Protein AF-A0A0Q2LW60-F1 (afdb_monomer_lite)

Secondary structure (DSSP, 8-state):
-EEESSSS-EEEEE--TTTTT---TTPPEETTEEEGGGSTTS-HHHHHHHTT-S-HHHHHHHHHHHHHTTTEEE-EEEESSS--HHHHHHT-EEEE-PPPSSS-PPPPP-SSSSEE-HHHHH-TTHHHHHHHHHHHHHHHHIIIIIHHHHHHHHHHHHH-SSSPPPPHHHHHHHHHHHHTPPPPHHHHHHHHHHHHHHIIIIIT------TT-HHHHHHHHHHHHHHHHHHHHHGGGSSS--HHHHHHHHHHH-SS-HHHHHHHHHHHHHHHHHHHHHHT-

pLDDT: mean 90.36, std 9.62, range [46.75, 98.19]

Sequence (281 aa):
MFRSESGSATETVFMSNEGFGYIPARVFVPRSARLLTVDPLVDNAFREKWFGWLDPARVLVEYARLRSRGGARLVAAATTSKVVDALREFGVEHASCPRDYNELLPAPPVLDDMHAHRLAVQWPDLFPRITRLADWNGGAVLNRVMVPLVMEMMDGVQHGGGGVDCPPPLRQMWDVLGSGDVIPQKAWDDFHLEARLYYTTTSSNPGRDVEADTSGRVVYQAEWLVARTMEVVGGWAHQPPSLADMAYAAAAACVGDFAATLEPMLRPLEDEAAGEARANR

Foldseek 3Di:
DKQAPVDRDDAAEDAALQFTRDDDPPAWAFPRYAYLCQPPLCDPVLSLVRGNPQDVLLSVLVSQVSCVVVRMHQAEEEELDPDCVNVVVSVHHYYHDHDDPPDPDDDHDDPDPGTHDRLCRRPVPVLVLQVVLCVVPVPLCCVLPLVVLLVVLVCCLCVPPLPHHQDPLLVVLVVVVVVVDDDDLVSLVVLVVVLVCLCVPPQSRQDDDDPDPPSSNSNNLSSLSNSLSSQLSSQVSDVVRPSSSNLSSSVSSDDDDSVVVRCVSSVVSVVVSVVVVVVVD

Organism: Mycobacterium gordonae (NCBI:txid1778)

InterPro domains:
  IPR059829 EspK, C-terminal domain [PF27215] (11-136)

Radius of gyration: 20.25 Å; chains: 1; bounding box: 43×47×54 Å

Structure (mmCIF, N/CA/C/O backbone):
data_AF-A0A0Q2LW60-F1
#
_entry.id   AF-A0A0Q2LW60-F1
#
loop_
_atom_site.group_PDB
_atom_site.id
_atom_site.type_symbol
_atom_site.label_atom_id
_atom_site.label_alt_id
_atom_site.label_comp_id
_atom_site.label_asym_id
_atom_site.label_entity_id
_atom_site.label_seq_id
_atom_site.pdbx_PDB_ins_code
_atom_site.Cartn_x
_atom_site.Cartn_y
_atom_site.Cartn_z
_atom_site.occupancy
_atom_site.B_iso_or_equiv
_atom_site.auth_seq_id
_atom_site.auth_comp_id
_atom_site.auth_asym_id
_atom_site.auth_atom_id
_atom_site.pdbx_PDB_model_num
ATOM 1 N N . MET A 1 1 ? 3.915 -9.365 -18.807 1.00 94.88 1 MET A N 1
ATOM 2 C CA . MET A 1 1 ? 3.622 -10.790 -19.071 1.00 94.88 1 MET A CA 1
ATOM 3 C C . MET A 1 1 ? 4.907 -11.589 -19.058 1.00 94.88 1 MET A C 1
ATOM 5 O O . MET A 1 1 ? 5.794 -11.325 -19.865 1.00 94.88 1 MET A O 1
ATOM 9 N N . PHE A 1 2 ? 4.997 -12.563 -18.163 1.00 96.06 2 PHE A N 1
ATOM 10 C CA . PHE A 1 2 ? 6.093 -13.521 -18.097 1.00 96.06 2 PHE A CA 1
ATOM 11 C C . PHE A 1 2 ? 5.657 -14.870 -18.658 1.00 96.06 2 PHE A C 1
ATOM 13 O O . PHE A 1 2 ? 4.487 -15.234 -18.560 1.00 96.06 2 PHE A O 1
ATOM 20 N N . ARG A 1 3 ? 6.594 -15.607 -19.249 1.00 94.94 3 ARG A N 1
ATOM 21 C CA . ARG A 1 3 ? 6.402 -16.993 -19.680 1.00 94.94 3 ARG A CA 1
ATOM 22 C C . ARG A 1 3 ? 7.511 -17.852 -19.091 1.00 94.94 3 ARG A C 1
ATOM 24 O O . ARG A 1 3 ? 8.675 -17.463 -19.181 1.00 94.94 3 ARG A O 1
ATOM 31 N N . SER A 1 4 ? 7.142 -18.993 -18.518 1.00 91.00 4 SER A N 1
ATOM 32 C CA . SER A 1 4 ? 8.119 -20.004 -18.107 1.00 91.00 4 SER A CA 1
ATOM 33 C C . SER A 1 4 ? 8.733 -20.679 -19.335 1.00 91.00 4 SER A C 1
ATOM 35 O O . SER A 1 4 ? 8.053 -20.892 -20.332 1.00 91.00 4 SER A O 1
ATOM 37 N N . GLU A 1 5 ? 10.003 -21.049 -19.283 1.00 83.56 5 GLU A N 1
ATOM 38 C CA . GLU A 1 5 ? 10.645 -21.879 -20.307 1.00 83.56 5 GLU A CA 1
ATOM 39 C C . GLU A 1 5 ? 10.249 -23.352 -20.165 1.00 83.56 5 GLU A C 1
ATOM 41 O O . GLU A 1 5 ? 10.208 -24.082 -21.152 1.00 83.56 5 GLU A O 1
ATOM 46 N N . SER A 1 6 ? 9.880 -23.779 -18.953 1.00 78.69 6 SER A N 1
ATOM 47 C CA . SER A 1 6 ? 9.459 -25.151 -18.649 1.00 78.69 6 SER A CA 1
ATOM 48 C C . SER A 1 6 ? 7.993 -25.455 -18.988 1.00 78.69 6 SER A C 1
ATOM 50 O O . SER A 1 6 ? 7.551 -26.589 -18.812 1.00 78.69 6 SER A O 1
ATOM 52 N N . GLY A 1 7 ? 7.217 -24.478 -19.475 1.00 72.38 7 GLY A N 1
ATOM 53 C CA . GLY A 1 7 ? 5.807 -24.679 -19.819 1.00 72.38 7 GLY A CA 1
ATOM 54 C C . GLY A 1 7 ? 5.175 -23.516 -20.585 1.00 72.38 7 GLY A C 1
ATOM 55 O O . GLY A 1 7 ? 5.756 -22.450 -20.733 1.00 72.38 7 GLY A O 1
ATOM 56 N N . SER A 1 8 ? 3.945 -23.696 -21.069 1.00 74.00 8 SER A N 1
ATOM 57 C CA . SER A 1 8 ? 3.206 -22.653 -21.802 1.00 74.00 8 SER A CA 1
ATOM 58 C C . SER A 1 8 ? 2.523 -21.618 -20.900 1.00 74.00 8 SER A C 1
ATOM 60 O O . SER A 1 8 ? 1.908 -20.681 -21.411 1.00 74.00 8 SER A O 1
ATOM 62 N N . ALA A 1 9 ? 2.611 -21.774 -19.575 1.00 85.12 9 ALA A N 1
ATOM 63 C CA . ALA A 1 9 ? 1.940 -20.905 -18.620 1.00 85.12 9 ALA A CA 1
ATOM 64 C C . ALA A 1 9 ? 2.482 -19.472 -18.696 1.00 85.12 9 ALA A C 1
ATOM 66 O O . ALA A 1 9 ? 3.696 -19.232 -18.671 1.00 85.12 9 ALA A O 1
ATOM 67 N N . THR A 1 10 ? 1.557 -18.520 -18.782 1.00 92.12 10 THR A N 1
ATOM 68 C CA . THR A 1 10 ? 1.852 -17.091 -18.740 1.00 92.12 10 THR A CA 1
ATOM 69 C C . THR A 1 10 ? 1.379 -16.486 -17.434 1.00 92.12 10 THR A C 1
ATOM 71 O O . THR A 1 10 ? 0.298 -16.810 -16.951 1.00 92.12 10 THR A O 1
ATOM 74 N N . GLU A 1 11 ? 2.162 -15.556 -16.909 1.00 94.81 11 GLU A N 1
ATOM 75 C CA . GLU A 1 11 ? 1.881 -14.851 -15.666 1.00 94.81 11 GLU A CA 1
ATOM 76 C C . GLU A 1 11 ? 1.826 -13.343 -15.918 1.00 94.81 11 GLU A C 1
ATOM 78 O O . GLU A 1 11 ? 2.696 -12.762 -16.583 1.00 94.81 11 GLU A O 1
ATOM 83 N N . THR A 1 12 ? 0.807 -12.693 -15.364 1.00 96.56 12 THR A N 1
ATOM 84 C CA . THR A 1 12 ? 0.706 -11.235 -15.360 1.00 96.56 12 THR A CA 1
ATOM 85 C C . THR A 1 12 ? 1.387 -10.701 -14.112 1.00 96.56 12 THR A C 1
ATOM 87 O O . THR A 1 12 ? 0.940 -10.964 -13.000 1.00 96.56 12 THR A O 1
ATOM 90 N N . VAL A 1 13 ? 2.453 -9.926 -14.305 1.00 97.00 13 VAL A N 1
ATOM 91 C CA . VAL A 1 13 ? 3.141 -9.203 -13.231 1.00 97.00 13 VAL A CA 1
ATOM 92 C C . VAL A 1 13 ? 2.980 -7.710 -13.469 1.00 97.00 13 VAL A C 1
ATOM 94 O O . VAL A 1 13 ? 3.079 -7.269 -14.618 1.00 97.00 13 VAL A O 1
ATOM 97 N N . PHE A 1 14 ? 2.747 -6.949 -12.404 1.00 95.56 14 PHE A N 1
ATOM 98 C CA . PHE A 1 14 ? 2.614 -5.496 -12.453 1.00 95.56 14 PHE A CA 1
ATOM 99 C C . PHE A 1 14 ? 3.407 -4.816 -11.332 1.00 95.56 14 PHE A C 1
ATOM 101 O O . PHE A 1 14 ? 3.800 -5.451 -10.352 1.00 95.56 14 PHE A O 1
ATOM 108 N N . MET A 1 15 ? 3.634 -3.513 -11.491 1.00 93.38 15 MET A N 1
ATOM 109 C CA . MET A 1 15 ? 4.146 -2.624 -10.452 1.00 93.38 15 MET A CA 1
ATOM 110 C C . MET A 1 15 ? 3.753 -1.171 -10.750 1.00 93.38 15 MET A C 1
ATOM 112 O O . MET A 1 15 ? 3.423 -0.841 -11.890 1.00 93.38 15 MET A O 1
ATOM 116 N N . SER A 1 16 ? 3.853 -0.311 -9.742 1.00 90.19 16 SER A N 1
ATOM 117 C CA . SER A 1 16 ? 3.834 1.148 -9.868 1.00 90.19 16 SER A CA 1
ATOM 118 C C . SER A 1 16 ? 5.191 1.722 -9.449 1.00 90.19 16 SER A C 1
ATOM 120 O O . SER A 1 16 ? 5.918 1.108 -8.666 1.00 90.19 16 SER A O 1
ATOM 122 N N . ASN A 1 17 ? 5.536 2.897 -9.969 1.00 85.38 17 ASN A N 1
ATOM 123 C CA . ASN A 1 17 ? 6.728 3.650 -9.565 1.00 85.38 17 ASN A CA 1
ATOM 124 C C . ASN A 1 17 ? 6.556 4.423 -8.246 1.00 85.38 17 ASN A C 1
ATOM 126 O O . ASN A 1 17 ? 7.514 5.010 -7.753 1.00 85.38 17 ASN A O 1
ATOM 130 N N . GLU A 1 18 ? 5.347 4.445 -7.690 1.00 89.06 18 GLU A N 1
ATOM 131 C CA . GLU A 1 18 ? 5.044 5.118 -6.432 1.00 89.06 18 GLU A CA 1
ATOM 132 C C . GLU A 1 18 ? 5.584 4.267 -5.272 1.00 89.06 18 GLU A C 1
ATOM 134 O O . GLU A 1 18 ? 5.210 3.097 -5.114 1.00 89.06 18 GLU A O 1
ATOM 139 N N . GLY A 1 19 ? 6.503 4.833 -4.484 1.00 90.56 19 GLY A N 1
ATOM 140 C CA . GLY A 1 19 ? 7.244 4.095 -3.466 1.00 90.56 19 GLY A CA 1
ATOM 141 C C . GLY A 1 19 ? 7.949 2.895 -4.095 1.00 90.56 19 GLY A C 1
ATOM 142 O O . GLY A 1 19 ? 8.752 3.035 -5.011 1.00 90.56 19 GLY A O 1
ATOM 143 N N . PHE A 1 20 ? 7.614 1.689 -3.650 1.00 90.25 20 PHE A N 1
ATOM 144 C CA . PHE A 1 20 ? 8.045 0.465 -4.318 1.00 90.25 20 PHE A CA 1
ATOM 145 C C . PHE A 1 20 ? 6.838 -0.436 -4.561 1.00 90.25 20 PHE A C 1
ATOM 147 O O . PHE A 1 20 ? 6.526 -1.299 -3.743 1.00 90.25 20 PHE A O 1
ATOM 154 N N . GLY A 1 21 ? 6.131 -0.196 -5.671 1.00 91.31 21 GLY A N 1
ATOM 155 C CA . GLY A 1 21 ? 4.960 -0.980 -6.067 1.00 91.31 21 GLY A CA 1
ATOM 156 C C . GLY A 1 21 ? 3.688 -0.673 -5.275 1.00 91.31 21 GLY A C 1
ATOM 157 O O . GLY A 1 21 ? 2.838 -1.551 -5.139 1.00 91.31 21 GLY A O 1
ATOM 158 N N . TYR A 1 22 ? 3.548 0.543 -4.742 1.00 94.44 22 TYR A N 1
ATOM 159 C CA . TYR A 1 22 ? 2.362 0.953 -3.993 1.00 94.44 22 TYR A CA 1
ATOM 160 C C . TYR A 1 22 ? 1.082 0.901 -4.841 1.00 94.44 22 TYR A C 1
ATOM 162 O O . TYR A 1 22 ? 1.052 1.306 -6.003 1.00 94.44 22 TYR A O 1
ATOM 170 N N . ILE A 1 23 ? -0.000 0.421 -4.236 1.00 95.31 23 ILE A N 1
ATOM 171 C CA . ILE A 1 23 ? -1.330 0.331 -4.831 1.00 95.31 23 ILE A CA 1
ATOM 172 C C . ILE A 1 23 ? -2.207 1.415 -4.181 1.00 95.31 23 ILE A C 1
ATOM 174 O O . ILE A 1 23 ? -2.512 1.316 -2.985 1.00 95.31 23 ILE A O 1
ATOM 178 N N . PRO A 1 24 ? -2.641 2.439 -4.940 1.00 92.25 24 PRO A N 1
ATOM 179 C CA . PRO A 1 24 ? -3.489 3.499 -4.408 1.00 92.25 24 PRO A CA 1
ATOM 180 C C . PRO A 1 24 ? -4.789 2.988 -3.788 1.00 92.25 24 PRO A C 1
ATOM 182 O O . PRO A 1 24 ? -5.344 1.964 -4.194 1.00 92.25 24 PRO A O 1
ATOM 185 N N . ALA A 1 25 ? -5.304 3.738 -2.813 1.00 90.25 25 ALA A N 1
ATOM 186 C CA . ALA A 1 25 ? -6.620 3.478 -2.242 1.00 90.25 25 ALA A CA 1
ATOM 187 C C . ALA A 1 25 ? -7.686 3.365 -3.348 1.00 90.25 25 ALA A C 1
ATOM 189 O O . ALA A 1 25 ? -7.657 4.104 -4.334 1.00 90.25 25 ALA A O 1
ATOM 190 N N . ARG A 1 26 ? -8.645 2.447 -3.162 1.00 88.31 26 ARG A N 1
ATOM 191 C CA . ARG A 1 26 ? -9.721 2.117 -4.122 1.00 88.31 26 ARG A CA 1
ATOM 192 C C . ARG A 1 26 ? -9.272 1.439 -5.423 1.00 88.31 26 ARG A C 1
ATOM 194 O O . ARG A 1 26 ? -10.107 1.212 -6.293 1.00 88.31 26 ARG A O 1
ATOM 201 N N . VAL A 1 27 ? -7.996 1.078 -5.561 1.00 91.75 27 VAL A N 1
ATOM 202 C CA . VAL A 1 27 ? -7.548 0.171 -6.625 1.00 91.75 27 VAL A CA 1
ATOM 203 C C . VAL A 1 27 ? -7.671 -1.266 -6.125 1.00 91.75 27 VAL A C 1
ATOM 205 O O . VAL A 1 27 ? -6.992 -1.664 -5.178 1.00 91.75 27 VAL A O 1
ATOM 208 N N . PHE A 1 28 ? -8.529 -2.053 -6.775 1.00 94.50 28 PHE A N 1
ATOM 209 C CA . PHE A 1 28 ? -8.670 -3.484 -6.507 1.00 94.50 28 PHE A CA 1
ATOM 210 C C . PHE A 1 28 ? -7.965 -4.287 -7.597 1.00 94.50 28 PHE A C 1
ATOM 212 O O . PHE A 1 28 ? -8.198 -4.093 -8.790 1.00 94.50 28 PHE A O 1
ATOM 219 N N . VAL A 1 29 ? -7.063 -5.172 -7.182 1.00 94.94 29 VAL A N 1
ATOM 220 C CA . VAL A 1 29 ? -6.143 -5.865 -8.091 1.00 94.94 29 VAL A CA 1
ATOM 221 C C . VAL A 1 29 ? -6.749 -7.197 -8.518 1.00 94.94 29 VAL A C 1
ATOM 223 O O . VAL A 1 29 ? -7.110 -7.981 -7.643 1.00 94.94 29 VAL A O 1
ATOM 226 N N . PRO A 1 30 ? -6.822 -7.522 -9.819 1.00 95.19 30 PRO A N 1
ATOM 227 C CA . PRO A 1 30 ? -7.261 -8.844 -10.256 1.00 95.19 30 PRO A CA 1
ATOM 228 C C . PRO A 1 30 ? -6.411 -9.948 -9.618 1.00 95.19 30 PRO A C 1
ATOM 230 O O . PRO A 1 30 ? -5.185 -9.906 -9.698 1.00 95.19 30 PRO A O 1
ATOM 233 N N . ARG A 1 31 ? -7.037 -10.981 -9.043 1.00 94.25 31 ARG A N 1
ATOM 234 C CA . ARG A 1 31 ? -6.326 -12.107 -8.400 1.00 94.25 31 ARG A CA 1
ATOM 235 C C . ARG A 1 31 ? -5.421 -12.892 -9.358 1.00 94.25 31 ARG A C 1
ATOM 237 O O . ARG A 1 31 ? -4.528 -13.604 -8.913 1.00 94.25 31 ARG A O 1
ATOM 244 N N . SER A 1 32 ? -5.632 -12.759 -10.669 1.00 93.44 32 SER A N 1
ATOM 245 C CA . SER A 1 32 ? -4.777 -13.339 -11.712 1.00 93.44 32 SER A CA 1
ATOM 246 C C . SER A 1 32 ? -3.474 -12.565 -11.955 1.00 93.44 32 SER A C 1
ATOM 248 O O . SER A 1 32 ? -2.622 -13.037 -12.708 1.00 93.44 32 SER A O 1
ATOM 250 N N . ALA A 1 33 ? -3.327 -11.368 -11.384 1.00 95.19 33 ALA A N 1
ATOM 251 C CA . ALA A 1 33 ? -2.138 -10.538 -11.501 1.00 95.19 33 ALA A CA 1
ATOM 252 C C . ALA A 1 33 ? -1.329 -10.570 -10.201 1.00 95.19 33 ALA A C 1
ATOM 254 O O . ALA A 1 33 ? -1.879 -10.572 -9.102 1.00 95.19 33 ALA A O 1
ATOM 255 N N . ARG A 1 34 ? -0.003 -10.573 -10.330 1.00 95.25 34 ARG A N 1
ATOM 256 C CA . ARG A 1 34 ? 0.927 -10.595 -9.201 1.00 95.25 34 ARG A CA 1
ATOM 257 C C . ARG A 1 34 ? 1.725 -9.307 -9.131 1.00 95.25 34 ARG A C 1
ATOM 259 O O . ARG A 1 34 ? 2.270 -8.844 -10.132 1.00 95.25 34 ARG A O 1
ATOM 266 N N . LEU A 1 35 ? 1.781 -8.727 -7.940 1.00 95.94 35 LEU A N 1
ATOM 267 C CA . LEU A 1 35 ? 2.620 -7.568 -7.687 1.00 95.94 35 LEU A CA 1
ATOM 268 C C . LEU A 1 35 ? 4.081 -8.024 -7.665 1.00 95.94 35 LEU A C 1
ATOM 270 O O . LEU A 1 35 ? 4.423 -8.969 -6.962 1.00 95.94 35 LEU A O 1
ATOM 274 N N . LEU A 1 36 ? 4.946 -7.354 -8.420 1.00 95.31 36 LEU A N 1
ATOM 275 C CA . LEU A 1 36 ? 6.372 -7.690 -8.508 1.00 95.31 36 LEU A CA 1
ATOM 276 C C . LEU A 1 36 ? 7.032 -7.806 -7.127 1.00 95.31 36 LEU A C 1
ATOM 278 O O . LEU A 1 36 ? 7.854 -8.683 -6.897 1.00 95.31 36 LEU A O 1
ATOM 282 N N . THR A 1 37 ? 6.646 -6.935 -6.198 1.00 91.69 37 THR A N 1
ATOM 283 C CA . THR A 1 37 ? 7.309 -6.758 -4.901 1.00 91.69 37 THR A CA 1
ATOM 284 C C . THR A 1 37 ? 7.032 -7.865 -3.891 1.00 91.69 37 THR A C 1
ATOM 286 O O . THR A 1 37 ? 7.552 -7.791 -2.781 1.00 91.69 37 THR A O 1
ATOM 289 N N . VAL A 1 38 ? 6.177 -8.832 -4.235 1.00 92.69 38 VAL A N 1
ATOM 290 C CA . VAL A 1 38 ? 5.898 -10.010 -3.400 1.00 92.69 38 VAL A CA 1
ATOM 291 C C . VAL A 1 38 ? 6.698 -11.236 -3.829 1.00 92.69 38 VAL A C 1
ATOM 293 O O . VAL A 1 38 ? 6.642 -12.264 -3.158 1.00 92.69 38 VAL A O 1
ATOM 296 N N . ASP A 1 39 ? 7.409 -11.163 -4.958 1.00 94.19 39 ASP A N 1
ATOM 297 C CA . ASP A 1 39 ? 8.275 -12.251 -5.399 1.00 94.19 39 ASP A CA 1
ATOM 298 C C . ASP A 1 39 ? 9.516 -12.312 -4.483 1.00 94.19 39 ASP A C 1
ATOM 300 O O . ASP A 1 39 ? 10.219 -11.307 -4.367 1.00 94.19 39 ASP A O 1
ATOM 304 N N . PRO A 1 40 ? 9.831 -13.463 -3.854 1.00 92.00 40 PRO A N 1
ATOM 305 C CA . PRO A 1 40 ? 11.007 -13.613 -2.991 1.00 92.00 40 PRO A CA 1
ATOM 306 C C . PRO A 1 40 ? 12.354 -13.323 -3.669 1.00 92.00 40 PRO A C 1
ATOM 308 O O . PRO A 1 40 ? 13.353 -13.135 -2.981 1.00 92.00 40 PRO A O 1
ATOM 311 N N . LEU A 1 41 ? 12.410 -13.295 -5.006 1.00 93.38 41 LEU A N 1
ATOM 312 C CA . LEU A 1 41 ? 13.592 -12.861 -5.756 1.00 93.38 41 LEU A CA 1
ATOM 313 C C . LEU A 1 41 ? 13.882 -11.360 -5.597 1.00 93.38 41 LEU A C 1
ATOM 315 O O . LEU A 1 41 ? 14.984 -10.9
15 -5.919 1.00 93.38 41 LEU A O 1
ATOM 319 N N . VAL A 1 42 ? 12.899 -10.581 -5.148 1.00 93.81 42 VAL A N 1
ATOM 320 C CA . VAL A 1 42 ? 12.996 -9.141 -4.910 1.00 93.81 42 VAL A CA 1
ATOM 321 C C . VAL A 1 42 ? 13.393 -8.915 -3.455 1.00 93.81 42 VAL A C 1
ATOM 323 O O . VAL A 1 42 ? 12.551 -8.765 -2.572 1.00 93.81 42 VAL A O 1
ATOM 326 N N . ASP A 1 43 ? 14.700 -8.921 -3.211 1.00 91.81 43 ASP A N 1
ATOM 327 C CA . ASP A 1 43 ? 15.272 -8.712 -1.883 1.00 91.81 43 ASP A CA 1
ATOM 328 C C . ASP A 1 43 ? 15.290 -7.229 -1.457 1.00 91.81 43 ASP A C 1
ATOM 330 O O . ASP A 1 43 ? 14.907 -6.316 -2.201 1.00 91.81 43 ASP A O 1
=-=-=-=-=
Among the entries above, the line containing "ATOM 11 C C", the line containing "ATOM 53 C CA", and all lines between them are to be restated word for word; nothing else belongs in the reply.

ATOM 11 C C . PHE A 1 2 ? 5.657 -14.870 -18.658 1.00 96.06 2 PHE A C 1
ATOM 13 O O . PHE A 1 2 ? 4.487 -15.234 -18.560 1.00 96.06 2 PHE A O 1
ATOM 20 N N . ARG A 1 3 ? 6.594 -15.607 -19.249 1.00 94.94 3 ARG A N 1
ATOM 21 C CA . ARG A 1 3 ? 6.402 -16.993 -19.680 1.00 94.94 3 ARG A CA 1
ATOM 22 C C . ARG A 1 3 ? 7.511 -17.852 -19.091 1.00 94.94 3 ARG A C 1
ATOM 24 O O . ARG A 1 3 ? 8.675 -17.463 -19.181 1.00 94.94 3 ARG A O 1
ATOM 31 N N . SER A 1 4 ? 7.142 -18.993 -18.518 1.00 91.00 4 SER A N 1
ATOM 32 C CA . SER A 1 4 ? 8.119 -20.004 -18.107 1.00 91.00 4 SER A CA 1
ATOM 33 C C . SER A 1 4 ? 8.733 -20.679 -19.335 1.00 91.00 4 SER A C 1
ATOM 35 O O . SER A 1 4 ? 8.053 -20.892 -20.332 1.00 91.00 4 SER A O 1
ATOM 37 N N . GLU A 1 5 ? 10.003 -21.049 -19.283 1.00 83.56 5 GLU A N 1
ATOM 38 C CA . GLU A 1 5 ? 10.645 -21.879 -20.307 1.00 83.56 5 GLU A CA 1
ATOM 39 C C . GLU A 1 5 ? 10.249 -23.352 -20.165 1.00 83.56 5 GLU A C 1
ATOM 41 O O . GLU A 1 5 ? 10.208 -24.082 -21.152 1.00 83.56 5 GLU A O 1
ATOM 46 N N . SER A 1 6 ? 9.880 -23.779 -18.953 1.00 78.69 6 SER A N 1
ATOM 47 C CA . SER A 1 6 ? 9.459 -25.151 -18.649 1.00 78.69 6 SER A CA 1
ATOM 48 C C . SER A 1 6 ? 7.993 -25.455 -18.988 1.00 78.69 6 SER A C 1
ATOM 50 O O . SER A 1 6 ? 7.551 -26.589 -18.812 1.00 78.69 6 SER A O 1
ATOM 52 N N . GLY A 1 7 ? 7.217 -24.478 -19.475 1.00 72.38 7 GLY A N 1
ATOM 53 C CA . GLY A 1 7 ? 5.807 -24.679 -19.819 1.00 72.38 7 GLY A CA 1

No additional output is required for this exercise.